See, in extra high-voltage cable, we had orders in FY '23, but a lot of large orders could not be executed because the clearances from the transmission utility and right of the way permissions were not there. So hence, it could not be converted into sales. Presently, the order book of extra high-voltage cable is INR850 crore. And even the new orders will be pouring in further. So we are absolutely confident that of achieving around INR600 crore sales in this financial year.And the second question was, 16%, 17% growth. It will be majorly coming from low tension cables and House Wire sections. And also, we have the capacities in HT and EHV also. So overall, we have projected a growth of around 16% to 17% in FY '24.
Okay. Sir, just one follow-up on this. When you say 91% capacity utilization in cables overall. And while B2B segment is growing, but B2C real estate have seen some kind of slowdown and overall slowdown. Plus we have reached a certain scale. So in that context, how practical is it to grow the retail/wires -- House Wire segment above company level average?
You see, for company, whether we grow in extra high-voltage, we grow in export, we grow in low tension, high-voltage because as of now, we are only just a projection. But overall, in the past also, sometimes we have grown in exports. Sometimes we have more growth in the retail. Sometimes we have more grown in the institutional wire and cable. So these kind of things will remain as it is. But we don't know which sector will grow more, which sector will not grow more. But overall, because you see as an institutional sale, in a year, we are serving more than 2,000 clients, institutional clients in a year. We are having more than 1,900 dealer distributors all across the country. We are having our sales and export market in more than 60 countries and the U.S. has been added in this. So that's very diversified customer base, which we are having. On that basis, in the last 15 years, also, we have grown by 14% to 15% CAGR. So now we are projecting a 16%, 17% growth, which we are already doing in the last so many years.
Sure. Okay. All the best.
Our next question is from the line of Praveen Sahay from Prabhudas Lilladher.
So my question is, how much of the revenue for a full year for EHV-EPC revenue?
Full year EHV-EPC revenue, please note down. INR147 crore as against INR128 crore last year, EHV-EPC
Okay. And regarding clarification on the EHV order book, that is -- how much is that? That's INR350 crore or INR850 crore?
INR850 crore. [Foreign Language]
Okay. And then lastly, sir, you had earlier guided for the housing wire growth of 17% to 18% for '24. So is it largely...
No, no. 2024, we have guided to overall sale of 16%, 17%.
Overall. So in the earlier call, actually, you had given some housing wire number for 17%, 18%. So you are revising to lower numbers that is largely on the volume side only you are guiding for or [ revised price ]?
No. For the guidance -- we will be growing more than the average company sales. In the past also, we have grown more than in the House Wire segment.
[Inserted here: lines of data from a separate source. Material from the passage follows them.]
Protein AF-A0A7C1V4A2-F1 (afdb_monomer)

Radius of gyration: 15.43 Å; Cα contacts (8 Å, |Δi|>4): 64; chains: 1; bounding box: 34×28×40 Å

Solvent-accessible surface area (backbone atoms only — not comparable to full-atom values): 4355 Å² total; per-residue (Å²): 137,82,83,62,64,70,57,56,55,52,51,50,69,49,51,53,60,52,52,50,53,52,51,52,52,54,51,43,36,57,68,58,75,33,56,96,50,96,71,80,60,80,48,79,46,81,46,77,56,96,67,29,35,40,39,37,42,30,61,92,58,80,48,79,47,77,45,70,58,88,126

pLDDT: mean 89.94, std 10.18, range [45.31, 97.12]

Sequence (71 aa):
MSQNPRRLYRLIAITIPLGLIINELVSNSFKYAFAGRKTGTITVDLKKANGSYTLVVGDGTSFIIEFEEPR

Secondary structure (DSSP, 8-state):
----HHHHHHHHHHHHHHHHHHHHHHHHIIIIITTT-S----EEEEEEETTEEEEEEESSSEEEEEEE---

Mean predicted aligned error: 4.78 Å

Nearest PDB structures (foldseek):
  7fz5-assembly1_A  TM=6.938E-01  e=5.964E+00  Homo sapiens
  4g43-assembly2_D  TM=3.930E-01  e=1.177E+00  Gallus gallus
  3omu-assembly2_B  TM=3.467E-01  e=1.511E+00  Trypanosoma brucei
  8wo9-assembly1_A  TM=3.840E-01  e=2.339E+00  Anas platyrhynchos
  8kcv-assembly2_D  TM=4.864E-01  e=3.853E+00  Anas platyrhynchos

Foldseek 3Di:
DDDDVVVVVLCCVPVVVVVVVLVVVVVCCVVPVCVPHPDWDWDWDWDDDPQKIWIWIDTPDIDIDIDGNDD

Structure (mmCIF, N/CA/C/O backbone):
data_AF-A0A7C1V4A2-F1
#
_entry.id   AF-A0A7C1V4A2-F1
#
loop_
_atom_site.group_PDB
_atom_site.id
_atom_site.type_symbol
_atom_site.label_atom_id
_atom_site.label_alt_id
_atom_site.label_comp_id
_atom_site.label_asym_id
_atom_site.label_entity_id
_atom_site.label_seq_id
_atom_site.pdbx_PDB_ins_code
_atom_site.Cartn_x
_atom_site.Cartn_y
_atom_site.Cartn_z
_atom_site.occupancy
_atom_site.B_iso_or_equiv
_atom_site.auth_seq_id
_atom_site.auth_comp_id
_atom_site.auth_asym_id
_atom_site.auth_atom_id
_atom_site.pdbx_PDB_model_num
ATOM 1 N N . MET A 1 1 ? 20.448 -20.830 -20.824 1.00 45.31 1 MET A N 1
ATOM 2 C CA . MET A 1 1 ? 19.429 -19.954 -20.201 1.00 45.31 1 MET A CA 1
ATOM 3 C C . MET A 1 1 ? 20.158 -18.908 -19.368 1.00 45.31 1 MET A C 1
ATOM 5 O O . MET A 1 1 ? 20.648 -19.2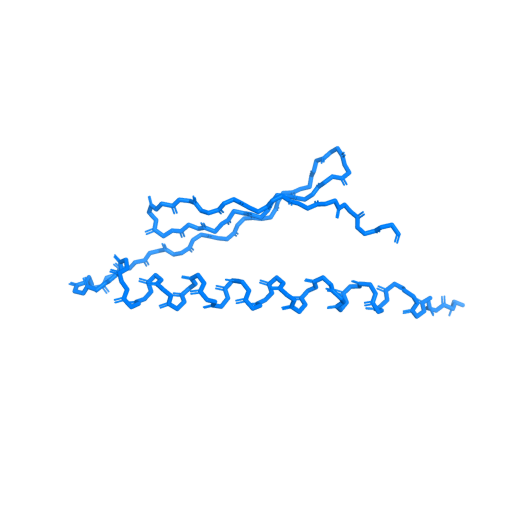43 -18.302 1.00 45.31 1 MET A O 1
ATOM 9 N N . SER A 1 2 ? 20.331 -17.688 -19.883 1.00 53.78 2 SER A N 1
ATOM 10 C CA . SER A 1 2 ? 20.969 -16.588 -19.142 1.00 53.78 2 SER A CA 1
ATOM 11 C C . SER A 1 2 ? 19.869 -15.731 -18.520 1.00 53.78 2 SER A C 1
ATOM 13 O O . SER A 1 2 ? 19.094 -15.108 -19.246 1.00 53.78 2 SER A O 1
ATOM 15 N N . GLN A 1 3 ? 19.740 -15.752 -17.192 1.00 61.50 3 GLN A N 1
ATOM 16 C CA . GLN A 1 3 ? 18.870 -14.810 -16.487 1.00 61.50 3 GLN A CA 1
ATOM 17 C C . GLN A 1 3 ? 19.436 -13.401 -16.691 1.00 61.50 3 GLN A C 1
ATOM 19 O O . GLN A 1 3 ? 20.594 -13.155 -16.373 1.00 61.50 3 GLN A O 1
ATOM 24 N N . ASN A 1 4 ? 18.644 -12.482 -17.250 1.00 72.25 4 ASN A N 1
ATOM 25 C CA . ASN A 1 4 ? 19.087 -11.115 -17.525 1.00 72.25 4 ASN A CA 1
ATOM 26 C C . ASN A 1 4 ? 19.067 -10.289 -16.220 1.00 72.25 4 ASN A C 1
ATOM 28 O O . ASN A 1 4 ? 17.977 -9.913 -15.772 1.00 72.25 4 ASN A O 1
ATOM 32 N N . PRO A 1 5 ? 20.226 -9.947 -15.623 1.00 75.62 5 PRO A N 1
ATOM 33 C CA . PRO A 1 5 ? 20.284 -9.248 -14.337 1.00 75.62 5 PRO A CA 1
ATOM 34 C C . PRO A 1 5 ? 19.602 -7.872 -14.376 1.00 75.62 5 PRO A C 1
ATOM 36 O O . PRO A 1 5 ? 19.097 -7.405 -13.358 1.00 75.62 5 PRO A O 1
ATOM 39 N N . ARG A 1 6 ? 19.473 -7.245 -15.557 1.00 80.19 6 ARG A N 1
ATOM 40 C CA . ARG A 1 6 ? 18.758 -5.965 -15.715 1.00 80.19 6 ARG A CA 1
ATOM 41 C C . ARG A 1 6 ? 17.268 -6.062 -15.382 1.00 80.19 6 ARG A C 1
ATOM 43 O O . ARG A 1 6 ? 16.668 -5.060 -15.004 1.00 80.19 6 ARG A O 1
ATOM 50 N N . ARG A 1 7 ? 16.638 -7.235 -15.530 1.00 79.94 7 ARG A N 1
ATOM 51 C CA . ARG A 1 7 ? 15.244 -7.427 -15.088 1.00 79.94 7 ARG A CA 1
ATOM 52 C C . ARG A 1 7 ? 15.134 -7.398 -13.566 1.00 79.94 7 ARG A C 1
ATOM 54 O O . ARG A 1 7 ? 14.226 -6.755 -13.056 1.00 79.94 7 ARG A O 1
ATOM 61 N N . LEU A 1 8 ? 16.070 -8.036 -12.865 1.00 82.00 8 LEU A N 1
ATOM 62 C CA . LEU A 1 8 ? 16.070 -8.087 -11.404 1.00 82.00 8 LEU A CA 1
ATOM 63 C C . LEU A 1 8 ? 16.273 -6.696 -10.794 1.00 82.00 8 LEU A C 1
ATOM 65 O O . LEU A 1 8 ? 15.486 -6.287 -9.948 1.00 82.00 8 LEU A O 1
ATOM 69 N N . TYR A 1 9 ? 17.265 -5.939 -11.275 1.00 84.56 9 TYR A N 1
ATOM 70 C CA . TYR A 1 9 ? 17.495 -4.572 -10.796 1.00 84.56 9 TYR A CA 1
ATOM 71 C C . TYR A 1 9 ? 16.280 -3.659 -11.008 1.00 84.56 9 TYR A C 1
ATO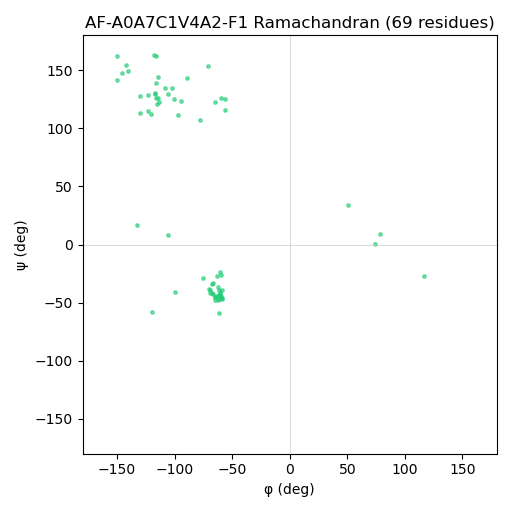M 73 O O . TYR A 1 9 ? 15.947 -2.882 -10.120 1.00 84.56 9 TYR A O 1
ATOM 81 N N . ARG A 1 10 ? 15.576 -3.784 -12.142 1.00 81.19 10 ARG A N 1
ATOM 82 C CA . ARG A 1 10 ? 14.351 -3.007 -12.405 1.00 81.19 10 ARG A CA 1
ATOM 83 C C . ARG A 1 10 ? 13.193 -3.396 -11.499 1.00 81.19 10 ARG A C 1
ATOM 85 O O . ARG A 1 10 ? 12.508 -2.515 -10.994 1.00 81.19 10 ARG A O 1
ATOM 92 N N . LEU A 1 11 ? 13.004 -4.695 -11.268 1.00 83.50 11 LEU A N 1
ATOM 93 C CA . LEU A 1 11 ? 11.990 -5.170 -10.333 1.00 83.50 11 LEU A CA 1
ATOM 94 C C . LEU A 1 11 ? 12.245 -4.593 -8.935 1.00 83.50 11 LEU A C 1
ATOM 96 O O . LEU A 1 11 ? 11.336 -4.056 -8.318 1.00 83.50 11 LEU A O 1
ATOM 100 N N . ILE A 1 12 ? 13.495 -4.628 -8.471 1.00 88.25 12 ILE A N 1
ATOM 101 C CA . ILE A 1 12 ? 13.884 -4.076 -7.168 1.00 88.25 12 ILE A CA 1
ATOM 102 C C . ILE A 1 12 ? 13.653 -2.558 -7.110 1.00 88.25 12 ILE A C 1
ATOM 104 O O . ILE A 1 12 ? 13.093 -2.069 -6.130 1.00 88.25 12 ILE A O 1
ATOM 108 N N . ALA A 1 13 ? 14.029 -1.822 -8.162 1.00 87.88 13 ALA A N 1
ATOM 109 C CA . ALA A 1 13 ? 13.893 -0.366 -8.222 1.00 87.88 13 ALA A CA 1
ATOM 110 C C . ALA A 1 13 ? 12.442 0.126 -8.082 1.00 87.88 13 ALA A C 1
ATOM 112 O O . ALA A 1 13 ? 12.231 1.243 -7.621 1.00 87.88 13 ALA A O 1
ATOM 113 N N . ILE A 1 14 ? 11.453 -0.698 -8.447 1.00 88.12 14 ILE A N 1
ATOM 114 C CA . ILE A 1 14 ? 10.027 -0.362 -8.322 1.00 88.12 14 ILE A CA 1
ATOM 115 C C . ILE A 1 14 ? 9.399 -0.988 -7.079 1.00 88.12 14 ILE A C 1
ATOM 117 O O . ILE A 1 14 ? 8.644 -0.324 -6.374 1.00 88.12 14 ILE A O 1
ATOM 121 N N . THR A 1 15 ? 9.728 -2.237 -6.750 1.00 89.00 15 THR A N 1
ATOM 122 C CA . THR A 1 15 ? 9.102 -2.924 -5.613 1.00 89.00 15 THR A CA 1
ATOM 123 C C . THR A 1 15 ? 9.484 -2.298 -4.269 1.00 89.00 15 THR A C 1
ATOM 125 O O . THR A 1 15 ? 8.642 -2.250 -3.376 1.00 89.00 15 THR A O 1
ATOM 128 N N . ILE A 1 16 ? 10.708 -1.773 -4.116 1.00 92.62 16 ILE A N 1
ATOM 129 C CA . ILE A 1 16 ? 11.122 -1.091 -2.876 1.00 92.62 16 ILE A CA 1
ATOM 130 C C . ILE A 1 16 ? 10.259 0.152 -2.589 1.00 92.62 16 ILE A C 1
ATOM 132 O O . ILE A 1 16 ? 9.624 0.182 -1.534 1.00 92.62 16 ILE A O 1
ATOM 136 N N . PRO A 1 17 ? 10.190 1.169 -3.473 1.00 92.12 17 PRO A N 1
ATOM 137 C CA . PRO A 1 17 ? 9.381 2.353 -3.199 1.00 92.12 17 PRO A CA 1
ATOM 138 C C . PRO A 1 17 ? 7.890 2.023 -3.073 1.00 92.12 17 PRO A C 1
ATOM 140 O O . PRO A 1 17 ? 7.233 2.581 -2.201 1.00 92.12 17 PRO A O 1
ATOM 143 N N . LEU A 1 18 ? 7.359 1.076 -3.858 1.00 93.00 18 LEU A N 1
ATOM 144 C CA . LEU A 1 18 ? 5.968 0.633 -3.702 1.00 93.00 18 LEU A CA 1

Like in the current year, we have grown 20%, but the House Wire sales grown by 23%. So in future also, that trend will remain same.
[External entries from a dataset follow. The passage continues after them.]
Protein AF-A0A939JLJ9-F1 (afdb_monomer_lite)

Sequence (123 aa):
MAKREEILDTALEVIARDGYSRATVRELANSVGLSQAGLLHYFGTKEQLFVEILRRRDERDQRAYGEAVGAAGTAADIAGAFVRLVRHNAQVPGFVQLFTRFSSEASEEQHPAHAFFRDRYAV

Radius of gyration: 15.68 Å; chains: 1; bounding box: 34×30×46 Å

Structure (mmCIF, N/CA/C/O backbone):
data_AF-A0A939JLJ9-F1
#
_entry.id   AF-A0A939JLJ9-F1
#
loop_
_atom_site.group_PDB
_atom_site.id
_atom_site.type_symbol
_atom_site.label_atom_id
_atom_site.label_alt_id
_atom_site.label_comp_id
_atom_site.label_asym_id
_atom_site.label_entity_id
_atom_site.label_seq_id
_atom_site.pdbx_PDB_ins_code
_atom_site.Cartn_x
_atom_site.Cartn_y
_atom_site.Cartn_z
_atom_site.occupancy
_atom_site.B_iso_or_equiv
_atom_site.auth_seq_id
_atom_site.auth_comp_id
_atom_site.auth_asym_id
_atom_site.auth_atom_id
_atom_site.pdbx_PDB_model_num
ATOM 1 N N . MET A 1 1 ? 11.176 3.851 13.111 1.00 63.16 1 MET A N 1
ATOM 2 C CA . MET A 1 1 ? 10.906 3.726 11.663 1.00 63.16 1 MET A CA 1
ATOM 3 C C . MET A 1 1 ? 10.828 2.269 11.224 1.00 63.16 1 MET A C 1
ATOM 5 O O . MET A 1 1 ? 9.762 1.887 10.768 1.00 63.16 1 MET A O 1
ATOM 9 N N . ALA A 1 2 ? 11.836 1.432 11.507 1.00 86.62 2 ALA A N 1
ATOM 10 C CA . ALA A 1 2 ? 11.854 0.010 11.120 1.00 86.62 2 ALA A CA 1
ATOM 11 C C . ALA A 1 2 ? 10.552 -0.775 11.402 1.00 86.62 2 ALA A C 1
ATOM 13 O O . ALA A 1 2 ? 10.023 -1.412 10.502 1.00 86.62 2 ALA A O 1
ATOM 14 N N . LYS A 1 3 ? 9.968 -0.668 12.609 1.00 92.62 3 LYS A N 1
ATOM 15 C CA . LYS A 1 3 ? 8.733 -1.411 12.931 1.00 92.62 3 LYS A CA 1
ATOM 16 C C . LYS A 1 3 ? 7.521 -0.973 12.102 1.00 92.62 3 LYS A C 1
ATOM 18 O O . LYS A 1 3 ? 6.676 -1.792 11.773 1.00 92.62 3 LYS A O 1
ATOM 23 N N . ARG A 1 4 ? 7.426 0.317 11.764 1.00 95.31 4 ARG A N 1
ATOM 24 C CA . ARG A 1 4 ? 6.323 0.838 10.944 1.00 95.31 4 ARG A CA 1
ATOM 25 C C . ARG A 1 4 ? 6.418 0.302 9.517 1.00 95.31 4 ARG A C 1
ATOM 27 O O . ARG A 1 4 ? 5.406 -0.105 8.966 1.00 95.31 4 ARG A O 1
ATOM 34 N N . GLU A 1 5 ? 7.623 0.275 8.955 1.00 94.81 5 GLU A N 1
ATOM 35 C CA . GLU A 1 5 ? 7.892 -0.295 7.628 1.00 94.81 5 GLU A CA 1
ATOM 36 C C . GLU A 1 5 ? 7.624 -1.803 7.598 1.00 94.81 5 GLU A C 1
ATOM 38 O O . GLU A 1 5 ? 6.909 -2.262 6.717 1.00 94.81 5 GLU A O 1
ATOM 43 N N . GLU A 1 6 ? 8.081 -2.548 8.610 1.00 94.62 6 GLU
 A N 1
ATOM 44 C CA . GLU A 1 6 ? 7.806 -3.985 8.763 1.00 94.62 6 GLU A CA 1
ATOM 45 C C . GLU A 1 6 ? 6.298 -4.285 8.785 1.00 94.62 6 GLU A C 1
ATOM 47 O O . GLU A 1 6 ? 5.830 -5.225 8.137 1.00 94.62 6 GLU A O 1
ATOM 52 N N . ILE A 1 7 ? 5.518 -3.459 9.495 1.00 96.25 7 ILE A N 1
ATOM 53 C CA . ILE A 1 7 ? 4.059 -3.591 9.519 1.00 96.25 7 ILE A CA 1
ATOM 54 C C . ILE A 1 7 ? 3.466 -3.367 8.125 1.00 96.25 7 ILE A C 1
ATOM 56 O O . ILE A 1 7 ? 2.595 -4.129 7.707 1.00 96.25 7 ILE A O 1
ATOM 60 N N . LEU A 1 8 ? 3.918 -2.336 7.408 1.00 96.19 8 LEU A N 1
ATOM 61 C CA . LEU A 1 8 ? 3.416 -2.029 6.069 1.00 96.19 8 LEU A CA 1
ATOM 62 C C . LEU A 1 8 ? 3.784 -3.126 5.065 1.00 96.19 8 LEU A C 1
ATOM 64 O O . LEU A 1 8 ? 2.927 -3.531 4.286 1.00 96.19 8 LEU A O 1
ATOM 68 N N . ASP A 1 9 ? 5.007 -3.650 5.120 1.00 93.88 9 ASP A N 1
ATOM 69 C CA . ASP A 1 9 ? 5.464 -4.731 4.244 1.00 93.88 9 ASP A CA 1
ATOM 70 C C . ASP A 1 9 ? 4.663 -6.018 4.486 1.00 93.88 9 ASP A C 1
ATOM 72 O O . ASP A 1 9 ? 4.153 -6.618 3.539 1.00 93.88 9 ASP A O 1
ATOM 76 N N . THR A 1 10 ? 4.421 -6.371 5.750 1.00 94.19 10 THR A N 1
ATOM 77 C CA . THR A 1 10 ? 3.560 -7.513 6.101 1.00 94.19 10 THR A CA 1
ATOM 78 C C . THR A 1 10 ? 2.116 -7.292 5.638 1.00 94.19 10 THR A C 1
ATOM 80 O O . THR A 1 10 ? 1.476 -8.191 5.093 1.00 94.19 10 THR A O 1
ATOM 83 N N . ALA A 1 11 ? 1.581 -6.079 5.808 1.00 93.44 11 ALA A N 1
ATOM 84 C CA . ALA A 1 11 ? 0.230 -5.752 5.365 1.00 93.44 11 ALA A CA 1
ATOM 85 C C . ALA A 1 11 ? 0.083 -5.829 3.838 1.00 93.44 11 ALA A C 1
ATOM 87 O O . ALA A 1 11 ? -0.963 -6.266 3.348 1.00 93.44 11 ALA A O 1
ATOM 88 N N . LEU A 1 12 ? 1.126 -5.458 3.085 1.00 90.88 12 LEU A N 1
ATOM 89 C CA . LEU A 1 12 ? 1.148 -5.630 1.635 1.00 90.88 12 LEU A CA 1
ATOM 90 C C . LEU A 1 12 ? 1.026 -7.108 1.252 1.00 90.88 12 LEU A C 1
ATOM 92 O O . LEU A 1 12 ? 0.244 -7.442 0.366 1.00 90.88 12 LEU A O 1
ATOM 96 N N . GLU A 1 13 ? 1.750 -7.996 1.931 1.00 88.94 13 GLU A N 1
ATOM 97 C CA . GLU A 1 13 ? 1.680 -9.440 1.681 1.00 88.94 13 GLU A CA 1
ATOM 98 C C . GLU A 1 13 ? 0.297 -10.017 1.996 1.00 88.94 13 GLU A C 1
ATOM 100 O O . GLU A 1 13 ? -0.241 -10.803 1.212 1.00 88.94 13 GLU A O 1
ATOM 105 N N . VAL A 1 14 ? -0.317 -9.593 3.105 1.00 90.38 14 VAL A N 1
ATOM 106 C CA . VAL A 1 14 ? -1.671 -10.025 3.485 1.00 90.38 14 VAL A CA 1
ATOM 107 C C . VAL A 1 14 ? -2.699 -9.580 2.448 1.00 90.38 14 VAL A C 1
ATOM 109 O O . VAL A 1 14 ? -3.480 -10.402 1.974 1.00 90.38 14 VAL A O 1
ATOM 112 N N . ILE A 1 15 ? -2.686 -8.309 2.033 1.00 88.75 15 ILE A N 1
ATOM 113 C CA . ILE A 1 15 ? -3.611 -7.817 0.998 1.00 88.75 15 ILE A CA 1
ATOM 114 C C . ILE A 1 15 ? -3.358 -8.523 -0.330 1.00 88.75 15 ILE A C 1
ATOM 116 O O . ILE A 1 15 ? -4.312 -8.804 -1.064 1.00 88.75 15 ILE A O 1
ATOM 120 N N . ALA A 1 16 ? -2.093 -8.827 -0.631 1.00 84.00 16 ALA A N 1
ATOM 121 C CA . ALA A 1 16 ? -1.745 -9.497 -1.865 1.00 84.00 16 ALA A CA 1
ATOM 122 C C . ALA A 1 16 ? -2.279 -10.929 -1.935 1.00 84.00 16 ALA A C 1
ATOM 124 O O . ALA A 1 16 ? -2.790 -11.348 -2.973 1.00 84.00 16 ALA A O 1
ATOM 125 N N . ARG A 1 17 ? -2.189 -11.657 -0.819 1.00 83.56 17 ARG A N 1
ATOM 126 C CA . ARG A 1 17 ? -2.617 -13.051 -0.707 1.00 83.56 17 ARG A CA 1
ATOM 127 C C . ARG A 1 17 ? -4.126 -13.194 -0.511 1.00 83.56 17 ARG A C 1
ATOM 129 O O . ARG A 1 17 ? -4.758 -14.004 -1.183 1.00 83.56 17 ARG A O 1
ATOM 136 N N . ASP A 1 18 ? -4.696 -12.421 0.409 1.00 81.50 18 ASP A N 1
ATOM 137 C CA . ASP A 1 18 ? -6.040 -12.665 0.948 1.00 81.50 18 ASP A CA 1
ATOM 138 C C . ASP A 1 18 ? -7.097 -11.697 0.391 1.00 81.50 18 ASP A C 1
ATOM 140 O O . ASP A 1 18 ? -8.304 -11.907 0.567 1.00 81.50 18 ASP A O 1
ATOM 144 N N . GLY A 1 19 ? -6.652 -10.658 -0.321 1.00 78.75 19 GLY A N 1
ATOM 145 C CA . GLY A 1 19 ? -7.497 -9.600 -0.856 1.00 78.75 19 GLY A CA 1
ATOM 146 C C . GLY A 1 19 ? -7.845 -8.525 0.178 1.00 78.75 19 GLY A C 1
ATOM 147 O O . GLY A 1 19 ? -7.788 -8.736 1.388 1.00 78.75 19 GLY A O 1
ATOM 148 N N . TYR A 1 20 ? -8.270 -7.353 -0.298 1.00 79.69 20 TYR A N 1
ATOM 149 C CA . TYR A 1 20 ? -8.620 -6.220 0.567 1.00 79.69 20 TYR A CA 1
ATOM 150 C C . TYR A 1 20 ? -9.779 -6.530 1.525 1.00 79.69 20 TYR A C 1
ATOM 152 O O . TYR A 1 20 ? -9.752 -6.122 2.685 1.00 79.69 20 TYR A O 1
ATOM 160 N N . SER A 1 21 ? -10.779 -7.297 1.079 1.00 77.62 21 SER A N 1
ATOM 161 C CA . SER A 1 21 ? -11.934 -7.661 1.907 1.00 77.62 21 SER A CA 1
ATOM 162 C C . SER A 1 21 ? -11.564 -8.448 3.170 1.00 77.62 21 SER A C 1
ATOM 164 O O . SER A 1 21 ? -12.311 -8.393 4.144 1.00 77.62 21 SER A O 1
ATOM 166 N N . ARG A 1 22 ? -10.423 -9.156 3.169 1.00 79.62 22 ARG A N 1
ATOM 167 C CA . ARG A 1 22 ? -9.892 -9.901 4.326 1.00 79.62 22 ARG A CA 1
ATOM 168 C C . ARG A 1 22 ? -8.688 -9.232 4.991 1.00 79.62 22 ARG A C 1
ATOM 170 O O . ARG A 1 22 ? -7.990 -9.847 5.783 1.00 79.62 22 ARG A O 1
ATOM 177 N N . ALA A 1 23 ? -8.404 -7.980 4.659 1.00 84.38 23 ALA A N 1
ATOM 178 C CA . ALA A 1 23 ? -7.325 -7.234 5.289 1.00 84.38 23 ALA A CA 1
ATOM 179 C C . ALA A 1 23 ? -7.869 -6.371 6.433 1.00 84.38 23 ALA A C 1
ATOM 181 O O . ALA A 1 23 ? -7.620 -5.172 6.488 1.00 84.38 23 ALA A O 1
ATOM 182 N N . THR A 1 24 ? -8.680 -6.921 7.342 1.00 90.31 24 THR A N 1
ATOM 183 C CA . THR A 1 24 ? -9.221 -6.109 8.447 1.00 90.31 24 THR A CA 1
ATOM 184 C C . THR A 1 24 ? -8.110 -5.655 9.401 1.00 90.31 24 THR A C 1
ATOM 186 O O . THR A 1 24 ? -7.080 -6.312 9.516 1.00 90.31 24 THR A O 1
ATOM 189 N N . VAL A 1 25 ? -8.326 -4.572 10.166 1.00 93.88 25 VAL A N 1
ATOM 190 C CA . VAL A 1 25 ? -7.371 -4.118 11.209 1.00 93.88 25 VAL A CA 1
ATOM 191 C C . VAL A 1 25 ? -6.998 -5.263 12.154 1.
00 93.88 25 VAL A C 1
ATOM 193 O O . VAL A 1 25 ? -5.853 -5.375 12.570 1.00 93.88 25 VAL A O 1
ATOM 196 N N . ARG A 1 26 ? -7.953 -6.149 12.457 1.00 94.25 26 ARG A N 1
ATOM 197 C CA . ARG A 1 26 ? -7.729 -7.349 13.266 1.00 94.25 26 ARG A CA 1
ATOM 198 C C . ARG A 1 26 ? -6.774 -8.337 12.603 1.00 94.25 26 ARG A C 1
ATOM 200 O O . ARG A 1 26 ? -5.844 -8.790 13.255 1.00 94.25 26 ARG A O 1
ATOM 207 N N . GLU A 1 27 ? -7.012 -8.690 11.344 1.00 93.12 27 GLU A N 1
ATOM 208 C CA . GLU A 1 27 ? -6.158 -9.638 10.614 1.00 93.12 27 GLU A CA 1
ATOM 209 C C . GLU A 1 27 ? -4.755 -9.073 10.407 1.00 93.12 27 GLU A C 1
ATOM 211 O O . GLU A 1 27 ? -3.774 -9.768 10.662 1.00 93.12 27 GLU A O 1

Okay. And that is largely on volume growth?
At present, you were talking about of the value, so I am talking to you to the value.
Our next question is from the line of Devansh Nigotia from SIMPS (sic) [ SIMPL ].
Yes. Can you elaborate a bit more on the export opportunity that you mentioned, especially we emphasized on U.S? And what are the sectors which are gaining significant traction in exports?
In export because we are dealing in so many countries, earlier we were not approved in the U.S. market. So now our few of the products with low tension power cable and the solar cable has been approved, and the HT cable also approved by the U.S. market. So we will be starting export into U.S. market.
Basically, we need to take certain approvals from the Underwriters Laboratories in U.S. To sell in U.S., you need UL approval for specified products, which we have obtained after a [ wait ] of around 2 years. So -- and become eligible to sell in the market. And hence, the distributors over there are approaching us now, and we have already commenced sales from January '23 onwards and continue.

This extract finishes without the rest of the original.